In 6 months, Surrey program connected 633 new child and youth clients to services that reduce risk for gang involvement

BETWEEN October 2020 and March 2021, the Surrey Anti-Gang Family Empowerment (SAFE) program connected 633 new child and youth clients to services that reduce risk for gang involvement. Despite having to work around pandemic restrictions, SAFE saw a 31-per-cent increase in new participants during this period when compared with the same period from the previous year.

“In just a little more than two years, the SAFE program has established itself as an integral resource in our communities,” said Surrey Mayor Doug McCallum on Monday. “The program’s growth is a testament to the reach and impact of SAFE. I want to thank all of our partners for the work they have done this past year, especially in light of the ongoing pandemic. As a result of their collective efforts, SAFE is making a difference in keeping youth out of gangs and positively engaged with their community.”

The $7.5 million five-year program, which launched in January 2019, is funded by Public Safety Canada and led by the City of Surrey.

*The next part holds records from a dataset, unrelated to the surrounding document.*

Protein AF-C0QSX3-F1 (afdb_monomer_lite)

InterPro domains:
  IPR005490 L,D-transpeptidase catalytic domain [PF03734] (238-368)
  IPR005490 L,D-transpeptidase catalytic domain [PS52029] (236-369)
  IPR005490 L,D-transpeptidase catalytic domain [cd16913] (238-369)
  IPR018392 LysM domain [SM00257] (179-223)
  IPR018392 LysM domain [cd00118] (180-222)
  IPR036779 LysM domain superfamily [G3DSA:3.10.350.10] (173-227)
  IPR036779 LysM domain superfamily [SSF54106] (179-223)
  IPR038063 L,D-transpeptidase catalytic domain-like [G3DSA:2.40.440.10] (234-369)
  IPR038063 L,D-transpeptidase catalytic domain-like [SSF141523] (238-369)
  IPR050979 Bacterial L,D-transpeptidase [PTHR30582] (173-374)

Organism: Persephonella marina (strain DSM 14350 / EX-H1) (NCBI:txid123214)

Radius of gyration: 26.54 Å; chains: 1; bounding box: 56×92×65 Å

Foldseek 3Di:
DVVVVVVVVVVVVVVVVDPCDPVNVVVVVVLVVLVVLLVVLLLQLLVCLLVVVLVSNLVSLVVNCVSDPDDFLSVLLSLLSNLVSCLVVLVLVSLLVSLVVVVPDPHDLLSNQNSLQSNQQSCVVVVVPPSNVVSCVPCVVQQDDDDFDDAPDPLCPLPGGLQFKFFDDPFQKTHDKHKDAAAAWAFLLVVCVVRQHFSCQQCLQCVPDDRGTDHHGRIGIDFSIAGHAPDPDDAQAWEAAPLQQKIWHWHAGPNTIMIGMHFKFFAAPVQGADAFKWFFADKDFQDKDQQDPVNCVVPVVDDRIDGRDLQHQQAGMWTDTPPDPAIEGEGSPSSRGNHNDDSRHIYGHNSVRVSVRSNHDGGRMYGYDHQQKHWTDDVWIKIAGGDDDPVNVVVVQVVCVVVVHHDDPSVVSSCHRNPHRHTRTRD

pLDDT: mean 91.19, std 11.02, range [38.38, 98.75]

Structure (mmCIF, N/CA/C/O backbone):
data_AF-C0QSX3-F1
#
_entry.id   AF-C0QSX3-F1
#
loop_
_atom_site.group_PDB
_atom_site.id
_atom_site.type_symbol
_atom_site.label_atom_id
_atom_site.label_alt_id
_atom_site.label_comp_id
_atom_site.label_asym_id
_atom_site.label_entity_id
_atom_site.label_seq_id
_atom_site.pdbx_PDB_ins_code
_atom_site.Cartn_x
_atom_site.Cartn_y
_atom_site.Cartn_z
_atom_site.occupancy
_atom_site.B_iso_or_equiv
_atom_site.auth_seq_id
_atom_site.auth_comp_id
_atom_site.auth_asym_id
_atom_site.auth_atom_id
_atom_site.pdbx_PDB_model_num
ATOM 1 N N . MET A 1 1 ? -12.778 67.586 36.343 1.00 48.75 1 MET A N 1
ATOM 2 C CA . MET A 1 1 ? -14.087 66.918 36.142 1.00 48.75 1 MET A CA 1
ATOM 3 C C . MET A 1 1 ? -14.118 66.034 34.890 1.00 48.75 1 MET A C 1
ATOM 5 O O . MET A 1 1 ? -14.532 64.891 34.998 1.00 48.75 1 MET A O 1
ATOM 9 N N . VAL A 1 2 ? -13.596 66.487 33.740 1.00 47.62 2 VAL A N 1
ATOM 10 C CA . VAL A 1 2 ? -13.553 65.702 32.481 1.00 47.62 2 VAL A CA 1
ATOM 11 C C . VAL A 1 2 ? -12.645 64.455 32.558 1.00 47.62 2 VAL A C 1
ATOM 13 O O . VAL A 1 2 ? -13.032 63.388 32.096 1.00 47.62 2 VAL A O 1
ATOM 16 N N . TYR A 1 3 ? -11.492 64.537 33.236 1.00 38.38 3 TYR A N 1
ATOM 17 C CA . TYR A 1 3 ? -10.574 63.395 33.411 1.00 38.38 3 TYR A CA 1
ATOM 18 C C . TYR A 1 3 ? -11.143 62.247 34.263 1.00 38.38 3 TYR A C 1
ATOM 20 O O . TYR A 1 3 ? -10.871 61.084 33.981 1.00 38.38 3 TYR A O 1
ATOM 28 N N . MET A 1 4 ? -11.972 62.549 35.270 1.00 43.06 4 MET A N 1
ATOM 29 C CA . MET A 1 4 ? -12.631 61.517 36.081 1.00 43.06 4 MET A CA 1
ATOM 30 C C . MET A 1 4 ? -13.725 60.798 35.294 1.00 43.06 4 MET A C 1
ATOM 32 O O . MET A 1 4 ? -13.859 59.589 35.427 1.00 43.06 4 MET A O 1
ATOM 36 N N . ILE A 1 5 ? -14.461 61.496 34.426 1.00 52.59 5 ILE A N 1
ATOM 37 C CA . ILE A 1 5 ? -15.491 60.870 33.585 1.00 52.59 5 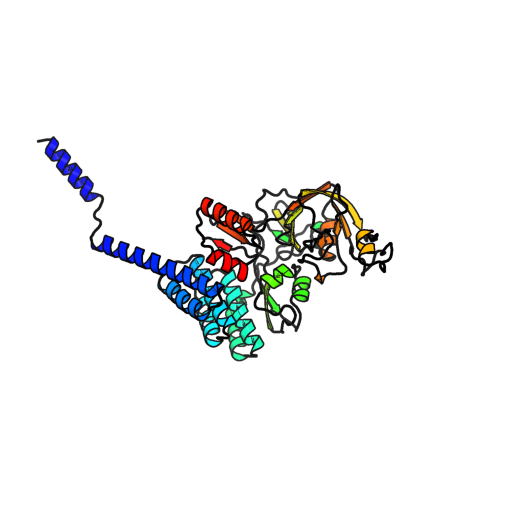ILE A CA 1
ATOM 38 C C . ILE A 1 5 ? -14.839 59.962 32.533 1.00 52.59 5 ILE A C 1
ATOM 40 O O . ILE A 1 5 ? -15.296 58.841 32.344 1.00 52.59 5 ILE A O 1
ATOM 44 N N . ILE A 1 6 ? -13.718 60.374 31.929 1.00 48.19 6 ILE A N 1
ATOM 45 C CA . ILE A 1 6 ? -12.979 59.542 30.964 1.00 48.19 6 ILE A CA 1
ATOM 46 C C . ILE A 1 6 ? -12.371 58.305 31.639 1.00 48.19 6 ILE A C 1
ATOM 48 O O . ILE A 1 6 ? -12.461 57.220 31.076 1.00 48.19 6 ILE A O 1
ATOM 52 N N . LEU A 1 7 ? -11.825 58.425 32.857 1.00 44.28 7 LEU A N 1
ATOM 53 C CA . LEU A 1 7 ? -11.281 57.282 33.601 1.00 44.28 7 LEU A CA 1
ATOM 54 C C . LEU A 1 7 ? -12.383 56.312 34.054 1.00 44.28 7 LEU A C 1
ATOM 56 O O . LEU A 1 7 ? -12.187 55.103 33.999 1.00 44.28 7 LEU A O 1
ATOM 60 N N . THR A 1 8 ? -13.555 56.828 34.438 1.00 52.88 8 THR A N 1
ATOM 61 C CA . THR A 1 8 ? -14.704 55.996 34.825 1.00 52.88 8 THR A CA 1
ATOM 62 C C . THR A 1 8 ? -15.304 55.298 33.606 1.00 52.88 8 THR A C 1
ATOM 64 O O . THR A 1 8 ? -15.594 54.115 33.692 1.00 52.88 8 THR A O 1
ATOM 67 N N . VAL A 1 9 ? -15.389 55.974 32.451 1.00 52.69 9 VAL A N 1
ATOM 68 C CA . VAL A 1 9 ? -15.851 55.386 31.181 1.00 52.69 9 VAL A CA 1
ATOM 69 C C . VAL A 1 9 ? -14.834 54.387 30.610 1.00 52.69 9 VAL A C 1
ATOM 71 O O . VAL A 1 9 ? -15.242 53.351 30.087 1.00 52.69 9 VAL A O 1
ATOM 74 N N . LEU A 1 10 ? -13.522 54.629 30.750 1.00 43.75 10 LEU A N 1
ATOM 75 C CA . LEU A 1 10 ? -12.484 53.649 30.397 1.00 43.75 10 LEU A CA 1
ATOM 76 C C . LEU A 1 10 ? -12.516 52.438 31.331 1.00 43.75 10 LEU A C 1
ATOM 78 O O . LEU A 1 10 ? -12.442 51.319 30.842 1.00 43.75 10 LEU A O 1
ATOM 82 N N . LEU A 1 11 ? -12.672 52.628 32.644 1.00 46.78 11 LEU A N 1
ATOM 83 C CA . LEU A 1 11 ? -12.793 51.521 33.596 1.00 46.78 11 LEU A CA 1
ATOM 84 C C . LEU A 1 11 ? -14.079 50.725 33.350 1.00 46.78 11 LEU A C 1
ATOM 86 O O . LEU A 1 11 ? -14.016 49.504 33.284 1.00 46.78 11 LEU A O 1
ATOM 90 N N . THR A 1 12 ? -15.219 51.371 33.095 1.00 47.72 12 THR A N 1
ATOM 91 C CA . THR A 1 12 ? -16.450 50.649 32.735 1.00 47.72 12 THR A CA 1
ATOM 92 C C . THR A 1 12 ? -16.357 49.967 31.373 1.00 47.72 12 THR A C 1
ATOM 94 O O . THR A 1 12 ? -16.967 48.920 31.216 1.00 47.72 12 THR A O 1
ATOM 97 N N . ASN A 1 13 ? -15.575 50.487 30.415 1.00 42.12 13 ASN A N 1
ATOM 98 C CA . ASN A 1 13 ? -15.341 49.826 29.121 1.00 42.12 13 ASN A CA 1
ATOM 99 C C . ASN A 1 13 ? -14.300 48.696 29.184 1.00 42.12 13 ASN A C 1
ATOM 101 O O . ASN A 1 13 ? -14.381 47.741 28.416 1.00 42.12 13 ASN A O 1
ATOM 105 N N . ILE A 1 14 ? -13.353 48.752 30.123 1.00 45.50 14 ILE A N 1
ATOM 106 C CA . ILE A 1 14 ? -12.417 47.654 30.392 1.00 45.50 14 ILE A CA 1
ATOM 107 C C . ILE A 1 14 ? -13.147 46.529 31.146 1.00 45.50 14 ILE A C 1
ATOM 109 O O . ILE A 1 14 ? -12.993 45.364 30.789 1.00 45.50 14 ILE A O 1
ATOM 113 N N . PHE A 1 15 ? -14.034 46.861 32.092 1.00 44.28 15 PHE A N 1
ATOM 114 C CA . PHE A 1 15 ? -14.851 45.882 32.823 1.00 44.28 15 PHE A CA 1
ATOM 115 C C . PHE A 1 15 ? -16.085 45.373 32.054 1.00 44.28 15 PHE A C 1
ATOM 117 O O . PHE A 1 15 ? -16.574 44.292 32.370 1.00 44.28 15 PHE A O 1
ATOM 124 N N . SER A 1 16 ? -16.571 46.074 31.023 1.00 42.09 16 SER A N 1
ATOM 125 C CA . SER A 1 16 ? -17.661 45.578 30.162 1.00 42.09 16 SER A CA 1
ATOM 126 C C . SER A 1 16 ? -17.187 44.644 29.043 1.00 42.09 16 SER A C 1
ATOM 128 O O . SER A 1 16 ? -18.012 43.991 28.408 1.00 42.09 16 SER A O 1
ATOM 130 N N . SER A 1 17 ? -15.871 44.538 28.819 1.00 47.22 17 SER A N 1
ATOM 131 C CA . SER A 1 17 ? -15.293 43.681 27.770 1.00 47.22 17 SER A CA 1
ATOM 132 C C . SER A 1 17 ? -14.806 42.299 28.235 1.00 47.22 17 SER A C 1
ATOM 134 O O . SER A 1 17 ? -14.498 41.467 27.387 1.00 47.22 17 SER A O 1
ATOM 136 N N . PHE A 1 18 ? -14.803 42.001 29.541 1.00 54.53 18 PHE A N 1
ATOM 137 C CA . PHE A 1 18 ? -14.434 40.679 30.071 1.00 54.53 18 PHE A CA 1
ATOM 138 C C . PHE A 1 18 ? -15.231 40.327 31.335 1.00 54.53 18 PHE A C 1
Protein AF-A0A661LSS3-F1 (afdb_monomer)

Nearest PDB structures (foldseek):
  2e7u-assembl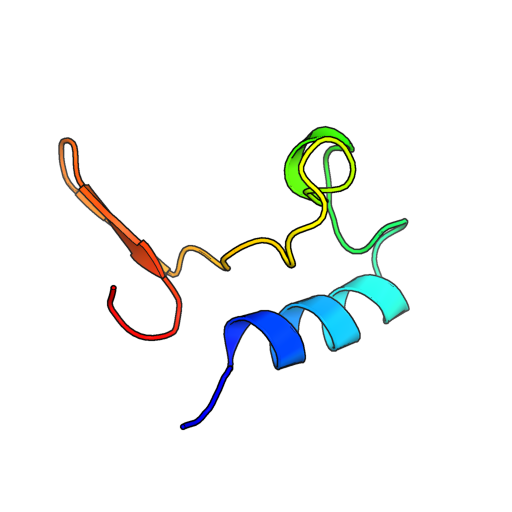y1_A-2  TM=9.623E-01  e=4.816E-05  Thermus thermophilus HB8
  4e77-assembly1_A-2  TM=9.561E-01  e=9.167E-05  Yersinia pestis Pestoides F
  5i92-assembly2_D  TM=9.756E-01  e=4.748E-04  Pseudomonas aeruginosa PAO1
  3k28-assembly2_D  TM=9.584E-01  e=5.885E-04  Bacillus anthracis str. 'Ames Ancestor'
  3k28-assembly1_A  TM=9.613E-01  e=6.789E-04  Bacillus anthracis str. 'Ames Ancestor'

Structure (mmCIF, N/CA/C/O backbone):
data_AF-A0A661LSS3-F1
#
_entry.id   AF-A0A661LSS3-F1
#
loop_
_atom_site.group_PDB
_atom_site.id
_atom_site.type_symbol
_atom_site.label_atom_id
_atom_site.label_alt_id
_atom_site.label_comp_id
_atom_site.label_asym_id
_atom_site.label_entity_id
_atom_site.lab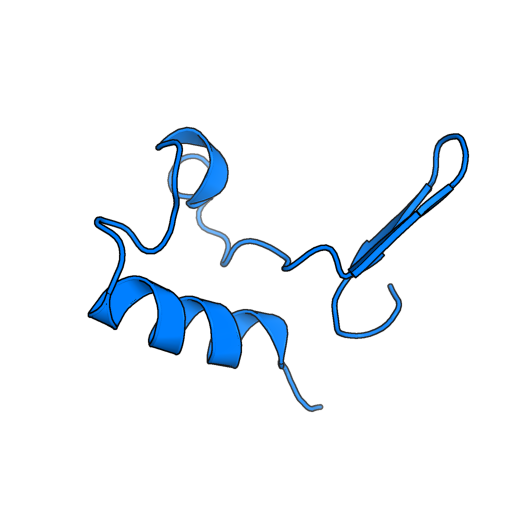el_seq_id
_atom_site.pdbx_PDB_ins_code
_atom_site.Cartn_x
_atom_site.Cartn_y
_atom_site.Cartn_z
_atom_site.occupancy
_atom_site.B_iso_or_equiv
_atom_site.auth_seq_id
_atom_site.auth_comp_id
_atom_site.auth_asym_id
_atom_site.auth_atom_id
_atom_site.pdbx_PDB_model_num
ATOM 1 N N . MET A 1 1 ? 9.409 -3.071 16.446 1.00 48.88 1 MET A N 1
ATOM 2 C CA . MET A 1 1 ? 8.205 -3.002 15.587 1.00 48.88 1 MET A CA 1
ATOM 3 C C . MET A 1 1 ? 8.629 -3.237 14.144 1.00 48.88 1 MET A C 1
ATOM 5 O O . MET A 1 1 ? 9.404 -2.451 13.619 1.00 48.88 1 MET A O 1
ATOM 9 N N . ARG A 1 2 ? 8.234 -4.357 13.528 1.00 56.09 2 ARG A N 1
ATOM 10 C CA . ARG A 1 2 ? 8.542 -4.626 12.113 1.00 56.09 2 ARG A CA 1
ATOM 11 C C . ARG A 1 2 ? 7.461 -3.961 11.262 1.00 56.09 2 ARG A C 1
ATOM 13 O O . ARG A 1 2 ? 6.343 -4.449 11.276 1.00 56.09 2 ARG A O 1
ATOM 20 N N . ASN A 1 3 ? 7.799 -2.883 10.555 1.00 80.69 3 ASN A N 1
ATOM 21 C CA . ASN A 1 3 ? 6.926 -2.272 9.549 1.00 80.69 3 ASN A CA 1
ATOM 22 C C . ASN A 1 3 ? 7.161 -2.986 8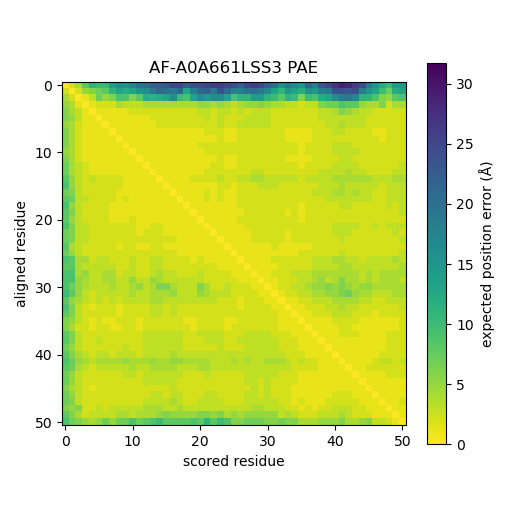.202 1.00 80.69 3 ASN A C 1
ATOM 24 O O . ASN A 1 3 ? 8.006 -2.584 7.396 1.00 80.69 3 ASN A O 1
ATOM 28 N N .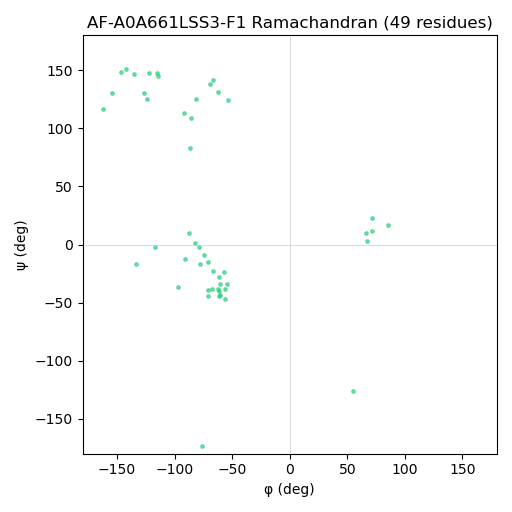 ARG A 1 4 ? 6.497 -4.133 8.022 1.00 90.00 4 ARG A N 1
ATOM 29 C CA . ARG A 1 4 ? 6.585 -4.968 6.817 1.00 90.00 4 ARG A CA 1
ATOM 30 C C . ARG A 1 4 ? 5.966 -4.253 5.625 1.00 90.00 4 ARG A C 1
ATOM 32 O O . ARG A 1 4 ? 6.542 -4.336 4.542 1.00 90.00 4 ARG A O 1
ATOM 39 N N . SER A 1 5 ? 4.864 -3.530 5.830 1.00 92.19 5 SER A N 1
ATOM 40 C CA . SER A 1 5 ? 4.201 -2.747 4.781 1.00 92.19 5 SER A CA 1
ATOM 41 C C . SER A 1 5 ? 5.163 -1.741 4.132 1.00 92.19 5 SER A C 1
ATOM 43 O O . SER A 1 5 ? 5.337 -1.757 2.914 1.00 92.19 5 SER A O 1
ATOM 45 N N . LYS A 1 6 ? 5.928 -0.980 4.928 1.00 92.81 6 LYS A N 1
ATOM 46 C CA . LYS A 1 6 ? 6.968 -0.065 4.420 1.00 92.81 6 LYS A CA 1
ATOM 47 C C . LYS A 1 6 ? 8.065 -0.786 3.634 1.00 92.81 6 LYS A C 1
ATOM 49 O O . LYS A 1 6 ? 8.473 -0.334 2.566 1.00 92.81 6 LYS A O 1
ATOM 54 N N . GLY A 1 7 ? 8.533 -1.929 4.136 1.00 94.75 7 GLY A N 1
ATOM 55 C CA . GLY A 1 7 ? 9.539 -2.737 3.444 1.00 94.75 7 GLY A CA 1
ATOM 56 C C . GLY A 1 7 ? 9.059 -3.254 2.084 1.00 94.75 7 GLY A C 1
ATOM 57 O O . GLY A 1 7 ? 9.829 -3.276 1.124 1.00 94.75 7 GLY A O 1
ATOM 58 N N . LEU A 1 8 ? 7.788 -3.647 1.982 1.00 95.88 8 LEU A N 1
ATOM 59 C CA . LEU A 1 8 ? 7.178 -4.071 0.722 1.00 95.88 8 LEU A CA 1
ATOM 60 C C . LEU A 1 8 ? 6.960 -2.898 -0.229 1.00 95.88 8 LEU A C 1
ATOM 62 O O . LEU A 1 8 ? 7.245 -3.046 -1.414 1.00 95.88 8 LEU A O 1
ATOM 66 N N . PHE A 1 9 ? 6.549 -1.732 0.273 1.00 96.06 9 PHE A N 1
ATOM 67 C CA . PHE A 1 9 ? 6.394 -0.539 -0.555 1.00 96.06 9 PHE A CA 1
ATOM 68 C C . PHE A 1 9 ? 7.724 -0.108 -1.186 1.00 96.06 9 PHE A C 1
ATOM 70 O O . PHE A 1 9 ? 7.792 0.097 -2.396 1.00 96.06 9 PHE A O 1
ATOM 77 N N . LEU A 1 10 ? 8.813 -0.098 -0.407 1.00 95.69 10 LEU A N 1
ATOM 78 C CA . LEU A 1 10 ? 10.164 0.172 -0.916 1.00 95.69 10 LEU A CA 1
ATOM 79 C C . LEU A 1 10 ? 10.617 -0.844 -1.974 1.00 95.69 10 LEU A C 1
ATOM 81 O O . LEU A 1 10 ? 11.344 -0.488 -2.898 1.00 95.69 10 LEU A O 1
ATOM 85 N N . LYS A 1 11 ? 10.211 -2.114 -1.858 1.00 97.19 11 LYS A N 1
ATOM 86 C CA . LYS A 1 11 ? 10.471 -3.119 -2.901 1.00 97.19 11 LYS A CA 1
ATOM 87 C C . LYS A 1 11 ? 9.624 -2.858 -4.145 1.00 97.19 11 LYS A C 1
ATOM 89 O O . LYS A 1 11 ? 10.159 -2.907 -5.245 1.00 97.19 11 LYS A O 1
ATOM 94 N N . ALA A 1 12 ? 8.339 -2.552 -3.976 1.00 97.69 12 ALA A N 1
ATOM 95 C CA . ALA A 1 12 ? 7.417 -2.286 -5.074 1.00 97.69 12 ALA A CA 1
ATOM 96 C C . ALA A 1 12 ? 7.847 -1.067 -5.899 1.00 97.69 12 ALA A C 1
ATOM 98 O O . ALA A 1 12 ? 7.814 -1.128 -7.123 1.00 97.69 12 ALA A O 1
ATOM 99 N N . GLN A 1 13 ? 8.333 -0.001 -5.256 1.00 97.25 13 GLN A N 1
ATOM 100 C CA . GLN A 1 13 ? 8.855 1.191 -5.938 1.00 97.25 13 GLN A CA 1
ATOM 101 C C . GLN A 1 13 ? 10.004 0.893 -6.914 1.00 97.25 13 GLN A C 1
ATOM 103 O O . GLN A 1 13 ? 10.213 1.659 -7.849 1.00 97.25 13 GLN A O 1
ATOM 108 N N . LYS A 1 14 ? 10.732 -0.217 -6.732 1.00 98.38 14 LYS A N 1
ATOM 109 C CA . LYS A 1 14 ? 11.820 -0.622 -7.638 1.00 98.38 14 LYS A CA 1
ATOM 110 C C . LYS A 1 14 ? 11.330 -1.265 -8.936 1.00 98.38 14 LYS A C 1
ATOM 112 O O . LYS A 1 14 ? 12.124 -1.399 -9.858 1.00 98.38 14 LYS A O 1
ATOM 117 N N . ILE A 1 15 ? 10.073 -1.711 -8.991 1.00 98.25 15 ILE A N 1
ATOM 118 C CA . ILE A 1 15 ? 9.552 -2.543 -10.090 1.00 98.25 15 ILE A CA 1
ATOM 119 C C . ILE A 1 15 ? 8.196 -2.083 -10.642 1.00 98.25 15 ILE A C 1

It comprises 10 community partners and delivers 11 early intervention programs designed to keep children and youth out of gangs while helping them build positive life skills and increase connections with family, school and community.

SAFE services include youth outreach and mentorship, caregiver education and family support, clinical counselling, and opportunities for youth enterprising and peer leadership.

As of the end of March 2021, SAFE has served 2,128 children and youth, and 320 parents and caregivers. Of the youth clients, 269 were accepted via the Children and Youth At-Risk Table (CHART) which involves professionals from 15 partner agencies meeting weekly to implement tailored multi-agency intervention plans for each young person and their family.

As an enhancement to the SAFE Program, on April 6, 2021, the City of Surrey launched, a website dedicated to educating parents, caregivers and trusted adults about the local gang landscape and how to address risk factors and warning signs for gang involvement. Website content was informed by over 100 Surrey youth and subject matter experts from 14 external agencies including law enforcement.

SAFE program partners include: City of Surrey, DIVERSEcity Community Resources Society, Kwantlen Polytechnic University (KPU), Options Community Services Society, Pacific Community Resources Society (PCRS), Progressive Intercultural Community Services Society (PICS), Surrey RCMP, Simon Fraser University (SFU), Solid State Community Industries and Surrey Schools.